It’s a little early for Best Picture candidates to come out, isn’t it? Oscar-winning director Kathryn Bigelow has made a name for herself by shooting gritty, realistic depictions of modern warfare (“The Hurt Locker,” “Zero Dark Thirty”). “Detroit” is merely a departure in setting, not genre.

Set in 1967 Detroit, the mix of economic depression and rising racial tensions come to a head at the Algiers Hotel, a cheap oasis for black youth to escape the literal war zone in their neighborhoods. Police, state patrol and the National Guard are patrolling the burning streets while looting runs rampant. A curfew is in effect, but it’s just another day in paradise for most of the black youth who just want to live their lives and let loose with some alcohol and loud music.

A toxic blend of police aggression, miscommunication and being at the wrong place at the wrong time sets off a series of cold-blooded killings and the subsequent aftermath.
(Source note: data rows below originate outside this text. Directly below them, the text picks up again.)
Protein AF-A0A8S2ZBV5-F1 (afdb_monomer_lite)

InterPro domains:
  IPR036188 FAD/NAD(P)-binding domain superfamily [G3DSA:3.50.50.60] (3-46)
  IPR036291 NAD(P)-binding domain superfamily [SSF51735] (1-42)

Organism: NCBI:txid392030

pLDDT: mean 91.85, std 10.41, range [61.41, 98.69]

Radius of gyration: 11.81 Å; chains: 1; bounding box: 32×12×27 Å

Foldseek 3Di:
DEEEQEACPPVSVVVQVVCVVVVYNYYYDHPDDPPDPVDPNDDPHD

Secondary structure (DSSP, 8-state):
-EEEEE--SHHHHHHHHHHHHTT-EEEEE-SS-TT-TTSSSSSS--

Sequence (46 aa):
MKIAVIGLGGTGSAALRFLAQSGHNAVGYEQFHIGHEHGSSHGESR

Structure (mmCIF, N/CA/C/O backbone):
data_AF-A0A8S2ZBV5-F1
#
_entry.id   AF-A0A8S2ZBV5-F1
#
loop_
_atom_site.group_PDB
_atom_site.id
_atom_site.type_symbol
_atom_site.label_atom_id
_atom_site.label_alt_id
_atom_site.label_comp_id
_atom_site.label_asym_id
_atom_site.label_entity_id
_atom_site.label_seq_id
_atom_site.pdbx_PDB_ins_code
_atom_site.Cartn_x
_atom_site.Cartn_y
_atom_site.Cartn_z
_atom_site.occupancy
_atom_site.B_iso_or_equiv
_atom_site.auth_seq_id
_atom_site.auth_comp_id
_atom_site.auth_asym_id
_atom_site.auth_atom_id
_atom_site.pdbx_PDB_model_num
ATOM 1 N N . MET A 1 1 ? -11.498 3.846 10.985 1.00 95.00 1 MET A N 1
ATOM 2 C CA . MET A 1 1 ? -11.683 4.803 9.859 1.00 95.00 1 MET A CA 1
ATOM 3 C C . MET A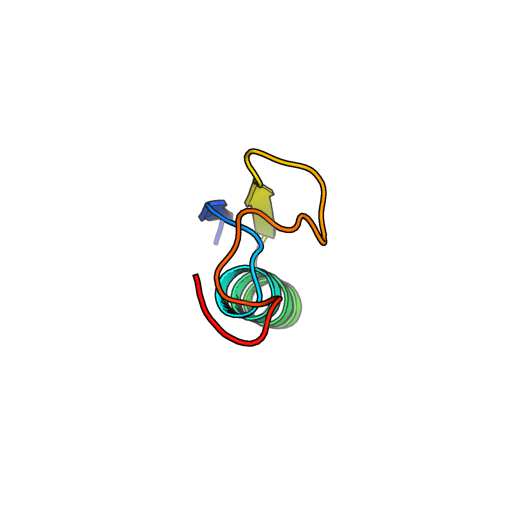 1 1 ? -11.660 4.045 8.535 1.00 95.00 1 MET A C 1
ATOM 5 O O . MET A 1 1 ? -11.165 2.921 8.527 1.00 95.00 1 MET A O 1
ATOM 9 N N . LYS A 1 2 ? -12.206 4.623 7.456 1.00 98.38 2 LYS A N 1
ATOM 10 C CA . LYS A 1 2 ? -12.086 4.083 6.090 1.00 98.38 2 LYS A CA 1
ATOM 11 C C . LYS A 1 2 ? -10.903 4.752 5.396 1.00 98.38 2 LYS A C 1
ATOM 13 O O . LYS A 1 2 ? -10.841 5.978 5.406 1.00 98.38 2 LYS A O 1
ATOM 18 N N . ILE A 1 3 ? -9.973 3.972 4.854 1.00 98.62 3 ILE A N 1
ATOM 19 C CA . ILE A 1 3 ? -8.7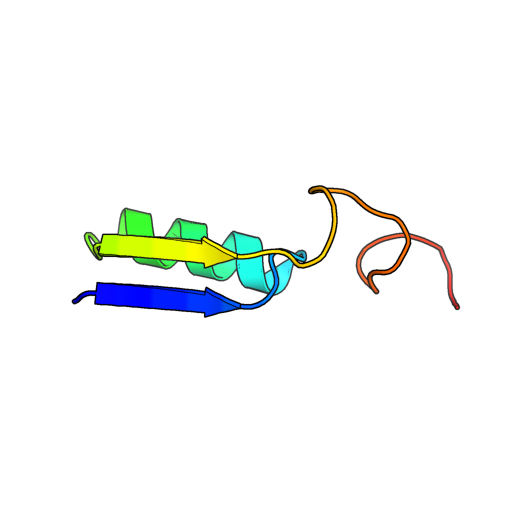10 4.483 4.303 1.00 98.62 3 ILE A CA 1
ATOM 20 C C . ILE A 1 3 ? -8.434 3.807 2.959 1.00 98.62 3 ILE A C 1
ATOM 22 O O . ILE A 1 3 ? -8.567 2.593 2.839 1.00 98.62 3 ILE A O 1
ATOM 26 N N . ALA A 1 4 ? -8.041 4.589 1.956 1.00 98.56 4 ALA A N 1
ATOM 27 C CA . ALA A 1 4 ? -7.562 4.075 0.679 1.00 98.56 4 ALA A CA 1
ATOM 28 C C . ALA A 1 4 ? -6.060 4.349 0.546 1.00 98.56 4 ALA A C 1
ATOM 30 O O . ALA A 1 4 ? -5.615 5.471 0.785 1.00 98.56 4 ALA A O 1
ATOM 31 N N . VAL A 1 5 ? -5.294 3.329 0.165 1.00 98.44 5 VAL A N 1
ATOM 32 C CA . VAL A 1 5 ? -3.869 3.442 -0.168 1.00 98.44 5 VAL A CA 1
ATOM 33 C C . VAL A 1 5 ? -3.729 3.352 -1.683 1.00 98.44 5 VAL A C 1
ATOM 35 O O . VAL A 1 5 ? -4.147 2.361 -2.282 1.00 98.44 5 VAL A O 1
ATOM 38 N N . ILE A 1 6 ? -3.169 4.393 -2.300 1.00 98.06 6 ILE A N 1
ATOM 39 C CA . ILE A 1 6 ? -2.941 4.459 -3.748 1.00 98.06 6 ILE A CA 1
ATOM 40 C C . ILE A 1 6 ? -1.465 4.169 -4.027 1.00 98.06 6 ILE A C 1
ATOM 42 O O . ILE A 1 6 ? -0.591 4.883 -3.537 1.00 98.06 6 ILE A O 1
ATOM 46 N N . GLY A 1 7 ? -1.212 3.127 -4.816 1.00 96.69 7 GLY A N 1
ATOM 47 C CA . GLY A 1 7 ? 0.101 2.529 -5.036 1.00 96.69 7 GLY A CA 1
ATOM 48 C C . GLY A 1 7 ? 0.409 1.460 -3.986 1.00 96.69 7 GLY A C 1
ATOM 49 O O . GLY A 1 7 ? 0.471 1.749 -2.793 1.00 96.69 7 GLY A O 1
ATOM 50 N N . LEU A 1 8 ? 0.645 0.226 -4.431 1.00 96.19 8 LEU A N 1
ATOM 51 C CA . LEU A 1 8 ? 0.994 -0.941 -3.612 1.00 96.19 8 L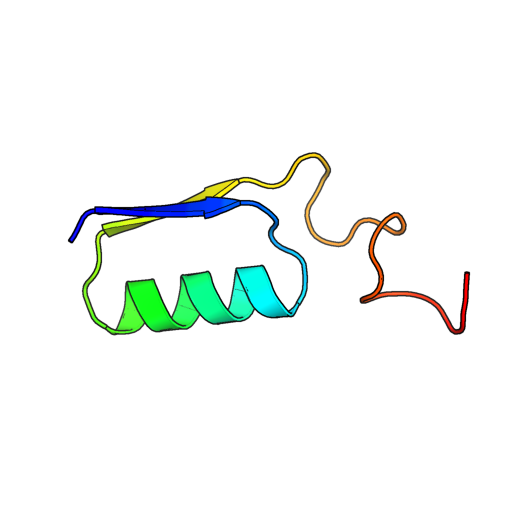EU A CA 1
ATOM 52 C C . LEU A 1 8 ? 2.420 -1.438 -3.887 1.00 96.19 8 LEU A C 1
ATOM 54 O O . LEU A 1 8 ? 2.713 -2.627 -3.769 1.00 96.19 8 LEU A O 1
ATOM 58 N N . GLY A 1 9 ? 3.343 -0.510 -4.152 1.00 93.38 9 GLY A N 1
ATOM 59 C CA . GLY A 1 9 ? 4.782 -0.761 -4.013 1.00 93.38 9 GLY A CA 1
ATOM 60 C C . GLY A 1 9 ? 5.181 -1.071 -2.560 1.00 93.38 9 GLY A C 1
ATOM 61 O O . GLY A 1 9 ? 4.325 -1.178 -1.678 1.00 93.38 9 GLY A O 1
ATOM 62 N N . GLY A 1 10 ? 6.484 -1.170 -2.270 1.00 93.19 10 GLY A N 1
ATOM 63 C CA . GLY A 1 10 ? 6.971 -1.576 -0.939 1.00 93.19 10 GLY A CA 1
ATOM 64 C C . GLY A 1 10 ? 6.355 -0.784 0.226 1.00 93.19 10 GLY A C 1
ATOM 65 O O . GLY A 1 10 ? 5.784 -1.366 1.151 1.00 93.19 10 GLY A O 1
ATOM 66 N N . THR A 1 11 ? 6.382 0.549 0.148 1.00 95.56 11 THR A N 1
ATOM 67 C CA . THR A 1 11 ? 5.829 1.423 1.197 1.00 95.56 11 THR A CA 1
ATOM 68 C C . THR A 1 11 ? 4.305 1.347 1.288 1.00 95.56 11 THR A C 1
ATOM 70 O O . THR A 1 11 ? 3.762 1.264 2.388 1.00 95.56 11 THR A O 1
ATOM 73 N N . GLY A 1 12 ? 3.604 1.352 0.152 1.00 96.81 12 GLY A N 1
ATOM 74 C CA . GLY A 1 12 ? 2.139 1.313 0.123 1.00 96.81 12 GLY A CA 1
ATOM 75 C C . GLY A 1 12 ? 1.582 0.004 0.678 1.00 96.81 12 GLY A C 1
ATOM 76 O O . GLY A 1 12 ? 0.675 0.009 1.510 1.00 96.81 12 GLY A O 1
ATOM 77 N N . SER A 1 13 ? 2.203 -1.119 0.316 1.00 96.69 13 SER A N 1
ATOM 78 C CA . SER A 1 13 ? 1.870 -2.438 0.858 1.00 96.69 13 SER A CA 1
ATOM 79 C C . SER A 1 13 ? 2.133 -2.531 2.365 1.00 96.69 13 SER A C 1
ATOM 81 O O . SER A 1 13 ? 1.302 -3.060 3.109 1.00 96.69 13 SER A O 1
ATOM 83 N N . ALA A 1 14 ? 3.246 -1.967 2.850 1.00 97.81 14 ALA A N 1
ATOM 84 C CA . ALA A 1 14 ? 3.524 -1.895 4.285 1.00 97.81 14 ALA A CA 1
ATOM 85 C C . ALA A 1 14 ? 2.480 -1.040 5.023 1.00 97.81 14 ALA A C 1
ATOM 87 O O . ALA A 1 14 ? 1.940 -1.475 6.042 1.00 97.81 14 ALA A O 1
ATOM 88 N N . ALA A 1 15 ? 2.145 0.137 4.489 1.00 98.38 15 ALA A N 1
ATOM 89 C CA . ALA A 1 15 ? 1.127 1.013 5.058 1.00 98.38 15 ALA A CA 1
ATOM 90 C C . ALA A 1 15 ? -0.238 0.316 5.134 1.00 98.38 15 ALA A C 1
ATOM 92 O O . ALA A 1 15 ? -0.855 0.302 6.198 1.00 98.38 15 ALA A O 1
ATOM 93 N N . LEU A 1 16 ? -0.683 -0.329 4.049 1.00 98.50 16 LEU A N 1
ATOM 94 C CA . LEU A 1 16 ? -1.949 -1.063 4.012 1.00 98.50 16 LEU A CA 1
ATOM 95 C C . LEU A 1 16 ? -2.000 -2.158 5.089 1.00 98.50 16 LEU A C 1
ATOM 97 O O . LEU A 1 16 ? -2.991 -2.255 5.816 1.00 98.50 16 LEU A O 1
ATOM 101 N N . ARG A 1 17 ? -0.916 -2.935 5.240 1.00 98.50 17 ARG A N 1
ATOM 102 C CA . ARG A 1 17 ? -0.796 -3.978 6.271 1.00 98.50 17 ARG A CA 1
ATOM 103 C C . ARG A 1 17 ? -0.967 -3.404 7.673 1.00 98.50 17 ARG A C 1
ATOM 105 O O . ARG A 1 17 ? -1.783 -3.917 8.436 1.00 98.50 17 ARG A O 1
ATOM 112 N N . PHE A 1 18 ? -0.205 -2.371 8.026 1.00 98.69 18 PHE A N 1
ATOM 113 C CA . PHE A 1 18 ? -0.257 -1.813 9.378 1.00 98.69 18 PHE A CA 1
ATOM 114 C C . PHE A 1 18 ? -1.590 -1.113 9.662 1.00 98.69 18 PHE A C 1
ATOM 116 O O . PHE A 1 18 ? -2.143 -1.287 10.744 1.00 98.69 18 PHE A O 1
ATOM 123 N N . LEU A 1 19 ? -2.172 -0.412 8.683 1.00 98.69 19 LEU A N 1
ATOM 124 C CA . LEU A 1 19 ? -3.498 0.197 8.821 1.00 98.69 19 LEU A CA 1
ATOM 125 C C . LEU A 1 19 ? -4.583 -0.849 9.105 1.00 98.69 19 LEU A C 1
ATOM 127 O O . LEU A 1 19 ? -5.383 -0.660 10.026 1.00 98.69 19 LEU A O 1
ATOM 131 N N . ALA A 1 20 ? -4.580 -1.956 8.354 1.00 98.44 20 ALA A N 1
ATOM 132 C CA . ALA A 1 20 ? -5.501 -3.069 8.565 1.00 98.44 20 ALA A CA 1
ATOM 133 C C . ALA A 1 20 ? -5.283 -3.739 9.934 1.00 98.44 20 ALA A C 1
ATOM 135 O O . ALA A 1 20 ? -6.246 -3.977 10.661 1.00 98.44 20 ALA A O 1
ATOM 136 N N . GLN A 1 21 ? -4.027 -3.974 10.333 1.00 98.56 21 GLN A N 1
ATOM 137 C CA . GLN A 1 21 ? -3.687 -4.528 11.652 1.00 98.56 21 GLN A CA 1
ATOM 138 C C . GLN A 1 21 ? -4.128 -3.625 12.812 1.00 98.56 21 GLN A C 1
ATOM 140 O O . GLN A 1 21 ? -4.510 -4.128 13.864 1.00 98.56 21 GLN A O 1
ATOM 145 N N . SER A 1 22 ? -4.135 -2.305 12.625 1.00 98.50 22 SER A N 1
ATOM 146 C CA . SER A 1 22 ? -4.657 -1.344 13.606 1.00 98.50 22 SER A CA 1
ATOM 147 C C . SER A 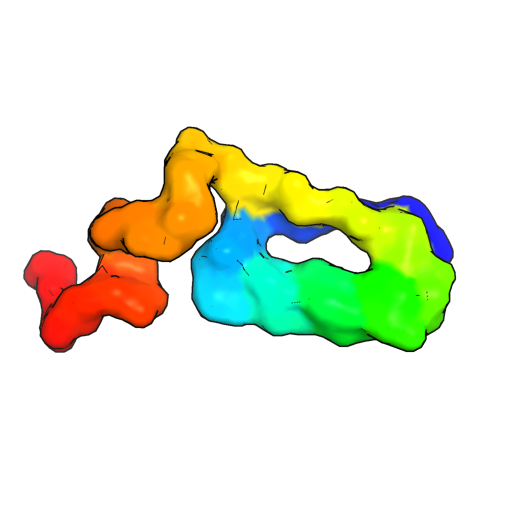1 22 ? -6.192 -1.234 13.621 1.00 98.50 22 SER A C 1
ATOM 149 O O . SER A 1 22 ? -6.726 -0.332 14.263 1.00 98.50 22 SER A O 1
ATOM 151 N N . GLY A 1 23 ? -6.920 -2.106 12.914 1.00 98.50 23 GLY A N 1
ATOM 152 C CA . GLY A 1 23 ? -8.388 -2.155 12.931 1.00 98.50 23 GLY A CA 1
ATOM 153 C C . GLY A 1 23 ? -9.077 -1.158 11.996 1.00 98.50 23 GLY A C 1
ATOM 154 O O . GLY A 1 23 ? -10.279 -0.911 12.124 1.00 98.50 23 GLY A O 1
ATOM 155 N N . HIS A 1 24 ? -8.349 -0.563 11.048 1.00 98.69 24 HIS A N 1
ATOM 156 C CA . HIS A 1 24 ? -8.957 0.294 10.033 1.00 98.69 24 HIS A CA 1
ATOM 157 C C . HIS A 1 24 ? -9.542 -0.539 8.892 1.00 98.69 24 HIS A C 1
ATOM 159 O O . HIS A 1 24 ? -8.980 -1.553 8.486 1.00 98.69 24 HIS A O 1
ATOM 165 N N . ASN A 1 25 ? -10.648 -0.062 8.317 1.00 98.50 25 ASN A N 1
ATOM 166 C CA . ASN A 1 25 ? -11.142 -0.578 7.047 1.00 98.50 25 ASN A CA 1
ATOM 167 C C . ASN A 1 25 ? -10.292 0.051 5.935 1.00 98.50 25 ASN A C 1
ATOM 169 O O . ASN A 1 25 ? -10.535 1.195 5.541 1.00 98.50 25 ASN A O 1
ATOM 173 N N . ALA A 1 26 ? -9.247 -0.663 5.522 1.00 98.56 26 ALA A N 1
ATOM 174 C CA . ALA A 1 26 ? -8.263 -0.186 4.565 1.00 98.56 26 ALA A CA 1
ATOM 175 C C . ALA A 1 26 ? -8.344 -0.975 3.249 1.00 98.56 26 ALA A C 1
ATOM 177 O O . ALA A 1 26 ? -8.393 -2.203 3.263 1.00 98.56 26 ALA A O 1
ATOM 178 N N . VAL A 1 27 ? -8.336 -0.265 2.120 1.00 98.56 27 VAL A N 1
ATOM 179 C CA . VAL A 1 27 ? -8.309 -0.843 0.767 1.00 98.56 27 VAL A CA 1
ATOM 180 C C . VAL A 1 27 ? -7.110 -0.305 -0.007 1.00 98.56 27 VAL A C 1
ATOM 182 O O . VAL A 1 27 ? -6.756 0.867 0.119 1.00 98.56 27 VAL A O 1
ATOM 185 N N . GLY A 1 28 ? -6.467 -1.167 -0.789 1.00 97.88 28 GLY A N 1
ATOM 186 C CA . GLY A 1 28 ? -5.316 -0.822 -1.615 1.00 97.88 28 GLY A CA 1
ATOM 187 C C . GLY A 1 28 ? -5.647 -0.839 -3.102 1.00 97.88 28 GLY A C 1
ATOM 188 O O . GLY A 1 28 ? -6.347 -1.745 -3.551 1.00 97.88 28 GLY A O 1
ATOM 189 N N . TYR A 1 29 ? -5.103 0.113 -3.859 1.00 98.19 29 TYR A N 1
ATOM 190 C CA . TYR A 1 29 ? -5.186 0.153 -5.320 1.00 98.19 29 TYR A CA 1
ATOM 191 C C . TYR A 1 29 ? -3.791 0.248 -5.931 1.00 98.19 29 TYR A C 1
ATOM 193 O O . TYR A 1 29 ? -3.006 1.115 -5.552 1.00 98.19 29 TYR A O 1
ATOM 201 N N . GLU A 1 30 ? -3.506 -0.612 -6.903 1.00 96.12 30 GLU A N 1
ATOM 202 C CA . GLU A 1 30 ? -2.288 -0.593 -7.715 1.00 96.12 30 GLU A CA 1
ATOM 203 C C . GLU A 1 30 ? -2.686 -0.423 -9.182 1.00 96.12 30 GLU A C 1
ATOM 205 O O . GLU A 1 30 ? -3.695 -0.978 -9.617 1.00 96.12 30 GLU A O 1
ATOM 210 N N . GLN A 1 31 ? -1.928 0.381 -9.927 1.00 96.00 31 GLN A N 1
ATOM 211 C CA . GLN A 1 31 ? -2.198 0.653 -11.340 1.00 96.00 31 GLN A CA 1
ATOM 212 C C . GLN A 1 31 ? -1.773 -0.525 -12.236 1.00 96.00 31 GLN A C 1
ATOM 214 O O . GLN A 1 31 ? -2.295 -0.683 -13.337 1.00 96.00 31 GLN A O 1
ATOM 219 N N . PHE A 1 32 ? -0.833 -1.347 -11.760 1.00 92.94 32 PHE A N 1
ATOM 220 C CA . PHE A 1 32 ? -0.343 -2.551 -12.431 1.00 92.94 32 PHE A CA 1
ATOM 221 C C . PHE A 1 32 ? -0.715 -3.826 -11.652 1.00 92.94 32 PHE A C 1
ATOM 223 O O . PHE A 1 32 ? -1.578 -3.832 -10.776 1.00 92.94 32 PHE A O 1
ATOM 230 N N . HIS A 1 33 ? -0.048 -4.935 -11.969 1.00 92.12 33 HIS A N 1
ATOM 231 C CA . HIS A 1 33 ? -0.075 -6.134 -11.140 1.00 92.12 33 HIS A CA 1
ATOM 232 C C . HIS A 1 33 ? 0.885 -5.987 -9.950 1.00 92.12 33 HIS A C 1
ATOM 234 O O . HIS A 1 33 ? 1.922 -5.335 -10.052 1.00 92.12 33 HIS A O 1
ATOM 240 N N . ILE A 1 34 ? 0.575 -6.629 -8.824 1.00 90.75 34 ILE A N 1
ATOM 241 C CA . ILE A 1 34 ? 1.493 -6.686 -7.679 1.00 90.75 34 ILE A CA 1
ATOM 242 C C . ILE A 1 34 ? 2.810 -7.346 -8.108 1.00 90.75 34 ILE A C 1
ATOM 244 O O . ILE A 1 34 ? 2.788 -8.413 -8.715 1.00 90.75 34 ILE A O 1
ATOM 248 N N . GLY A 1 35 ? 3.944 -6.723 -7.775 1.00 87.06 35 GLY A N 1
ATOM 249 C CA . GLY A 1 35 ? 5.273 -7.235 -8.135 1.00 87.06 35 GLY A CA 1
ATOM 250 C C . GLY A 1 35 ? 5.788 -6.802 -9.512 1.00 87.06 35 GLY A C 1
ATOM 251 O O . GLY A 1 35 ? 6.797 -7.327 -9.964 1.00 87.06 35 GLY A O 1
ATOM 252 N N . HIS A 1 36 ? 5.130 -5.849 -10.174 1.00 90.00 36 HIS A N 1
ATOM 253 C CA . HIS A 1 36 ? 5.568 -5.337 -11.473 1.00 90.00 36 HIS A CA 1
ATOM 254 C C . HIS A 1 36 ? 6.956 -4.662 -11.452 1.00 90.00 36 HIS A C 1
ATOM 256 O O . HIS A 1 36 ? 7.393 -4.081 -10.453 1.00 90.00 36 HIS A O 1
ATOM 262 N N . GLU A 1 37 ? 7.610 -4.639 -12.616 1.00 88.81 37 GLU A N 1
ATOM 263 C CA . GLU A 1 37 ? 8.950 -4.054 -12.796 1.00 88.81 37 GLU A CA 1
ATOM 264 C C . GLU A 1 37 ? 8.943 -2.527 -12.984 1.00 88.81 37 GLU A C 1
ATOM 266 O O . GLU A 1 37 ? 9.971 -1.875 -12.872 1.00 88.81 37 GLU A O 1
ATOM 271 N N . HIS A 1 38 ? 7.780 -1.911 -13.220 1.00 86.50 38 HIS A N 1
ATOM 272 C CA . HIS A 1 38 ? 7.679 -0.448 -13.399 1.00 86.50 38 HIS A CA 1
ATOM 273 C C . HIS A 1 38 ? 7.888 0.382 -12.107 1.00 86.50 38 HIS A C 1
ATOM 275 O O . HIS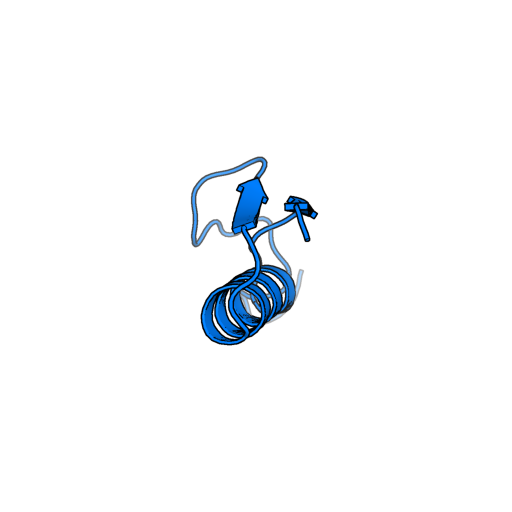 A 1 38 ? 7.876 1.616 -12.147 1.00 86.50 38 HIS A O 1
ATOM 281 N N . GLY A 1 39 ? 8.050 -0.268 -10.950 1.00 83.31 39 GLY A N 1
ATOM 282 C CA . GLY A 1 39 ? 8.260 0.378 -9.650 1.00 83.31 39 GLY A CA 1
ATOM 283 C C . GLY A 1 39 ? 9.726 0.724 -9.366 1.00 83.31 39 GLY A C 1
ATOM 284 O O . GLY A 1 39 ? 10.613 0.437 -10.155 1.00 83.31 39 GLY A O 1
ATOM 285 N N . SER A 1 40 ? 9.992 1.352 -8.219 1.00 84.19 40 SER A N 1
ATOM 286 C CA . SER A 1 40 ? 11.356 1.576 -7.698 1.00 84.19 40 SER A CA 1
ATOM 287 C C . SER A 1 40 ? 11.787 0.531 -6.663 1.00 84.19 40 SER A C 1
ATOM 289 O O . SER A 1 40 ? 12.837 0.664 -6.047 1.00 84.19 40 SER A O 1
ATOM 291 N N . SER A 1 41 ? 10.944 -0.475 -6.413 1.00 80.38 41 SER A N 1
ATOM 292 C CA . SER A 1 41 ? 11.197 -1.548 -5.442 1.00 80.38 41 SER A CA 1
ATOM 293 C C . SER A 1 41 ? 11.877 -2.775 -6.061 1.00 80.38 41 SER A C 1
ATOM 295 O O . SER A 1 41 ? 12.185 -3.716 -5.338 1.00 80.38 41 SER A O 1
ATOM 297 N N . HIS A 1 42 ? 12.097 -2.764 -7.378 1.00 71.44 42 HIS A N 1
ATOM 298 C CA . HIS A 1 42 ? 12.711 -3.842 -8.148 1.00 71.44 42 HIS A CA 1
ATOM 299 C C . HIS A 1 42 ? 13.794 -3.253 -9.071 1.00 71.44 42 HIS A C 1
ATOM 301 O O . HIS A 1 42 ? 13.633 -2.130 -9.549 1.00 71.44 42 HIS A O 1
ATOM 307 N N . GLY A 1 43 ? 14.862 -4.017 -9.330 1.00 64.69 43 GLY A N 1
ATOM 308 C CA . GLY A 1 43 ? 15.968 -3.631 -10.218 1.00 64.69 43 GLY A CA 1
ATOM 309 C C . GLY A 1 43 ? 17.091 -2.826 -9.542 1.00 64.69 43 GLY A C 1
ATOM 310 O O . GLY A 1 43 ? 16.871 -2.136 -8.552 1.00 64.69 43 GLY A O 1
ATOM 311 N N . GLU A 1 44 ? 18.309 -2.935 -10.085 1.00 63.12 44 GLU A N 1
ATOM 312 C CA . GLU A 1 44 ? 19.532 -2.307 -9.546 1.00 63.12 44 GLU A CA 1
ATOM 313 C C . GLU A 1 44 ? 19.603 -0.789 -9.787 1.00 63.12 44 GLU A C 1
ATOM 315 O O . GLU A 1 44 ? 20.314 -0.095 -9.069 1.00 63.12 44 GLU A O 1
ATOM 320 N N . SER A 1 45 ? 18.891 -0.255 -10.784 1.00 65.69 45 SER A N 1
ATOM 321 C CA . SER A 1 45 ? 18.719 1.174 -11.115 1.00 65.69 45 SER A CA 1
ATOM 322 C C . SER A 1 45 ? 17.814 1.292 -12.352 1.00 65.69 45 SER A C 1
ATOM 324 O O . SER A 1 45 ? 17.581 0.287 -13.024 1.00 65.69 45 SER A O 1
ATOM 326 N N . ARG A 1 46 ? 17.290 2.496 -12.634 1.00 61.41 46 ARG A N 1
ATOM 327 C CA . ARG A 1 46 ? 16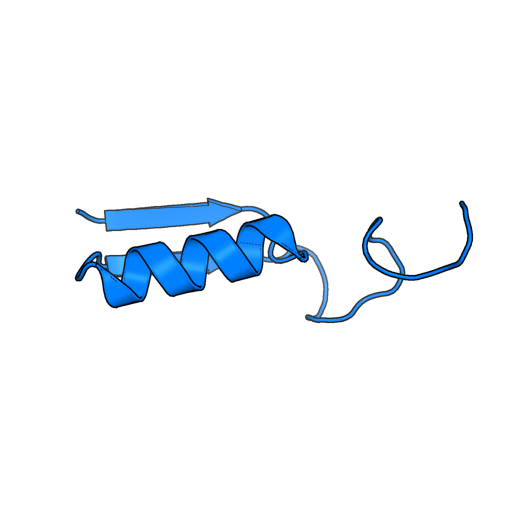.430 2.772 -13.802 1.00 61.41 46 ARG A CA 1
ATOM 328 C C . ARG A 1 46 ? 17.198 2.887 -15.112 1.00 61.41 46 ARG A C 1
ATOM 330 O O . ARG A 1 46 ? 18.285 3.504 -15.084 1.00 61.41 46 ARG A O 1
#

When the smoke clears, what’s left is a previously untold story that becomes another part of America’s shameful racist legacy.

A mostly unknown cast surrounds rising stars John Boyega and Will Poulter, who play a black security guard and the racist ranking police officer on scene, respectively. Anthony Mackey adds star power, but the real standout performances are by Algee Smith (Larry) and Jacob Latimore (Fred), who are really the central figures of the entire story. Larry is a singer with a silky smooth voice, and Fred is his biggest fan and best friend. Caught unaware, they are portrayed as the real innocent victims, even more so than the other patrons of the Algiers. Bigelow somehow is able to make the two of them stand out in a true ensemble cast, all delivering outstanding performances, which is a testament to both their acting and her direction.

There was one maddening question I kept asking myself throughout, and you will too as you find yourself sucked into the extremely well-done tension. But as expressed at the end of the film, much of the accuracy of the actual events are unknown, so award-winning writer Mark Boal took some liberties to add dramatic effect. His restraint shown in his liberties pays off handsomely, and what the viewer gets as a result is two and a half hours of what feels more like a documentary than a blend of fiction and non.

What stood out to me was not how tragic the events seemed to be, but how timely and shockingly poignant the story is with the current Black Lives Matter movement. Not to get too off track, but “Detroit” truly struck a nerve; in a good way. The aim was to dig deep into the soul of the viewer and tap into the uncomfortable recognition of racial inequities that still exist in our society. To shed light on the real problem with police brutality, which isn’t necessarily that cops are racist, but that there is a stark cultural divide in perspective and lifestyle between those who are charged with protecting the people and the citizens. This is particularly noticeable in 1967 Detroit, but is certainly still relevant today.

“Detroit” is a gritty and sometimes somber reminder of how things once were during the Civil Rights Movement, but what really sticks is the question; have things really changed that much? The emotions will be stirred in you, and you will leave with a real sense of tragedy, but also that this was an exceptionally made film. If buzz can stick around, expect award nominations to prevail. This is certainly one of the best films I’ve seen so far this year.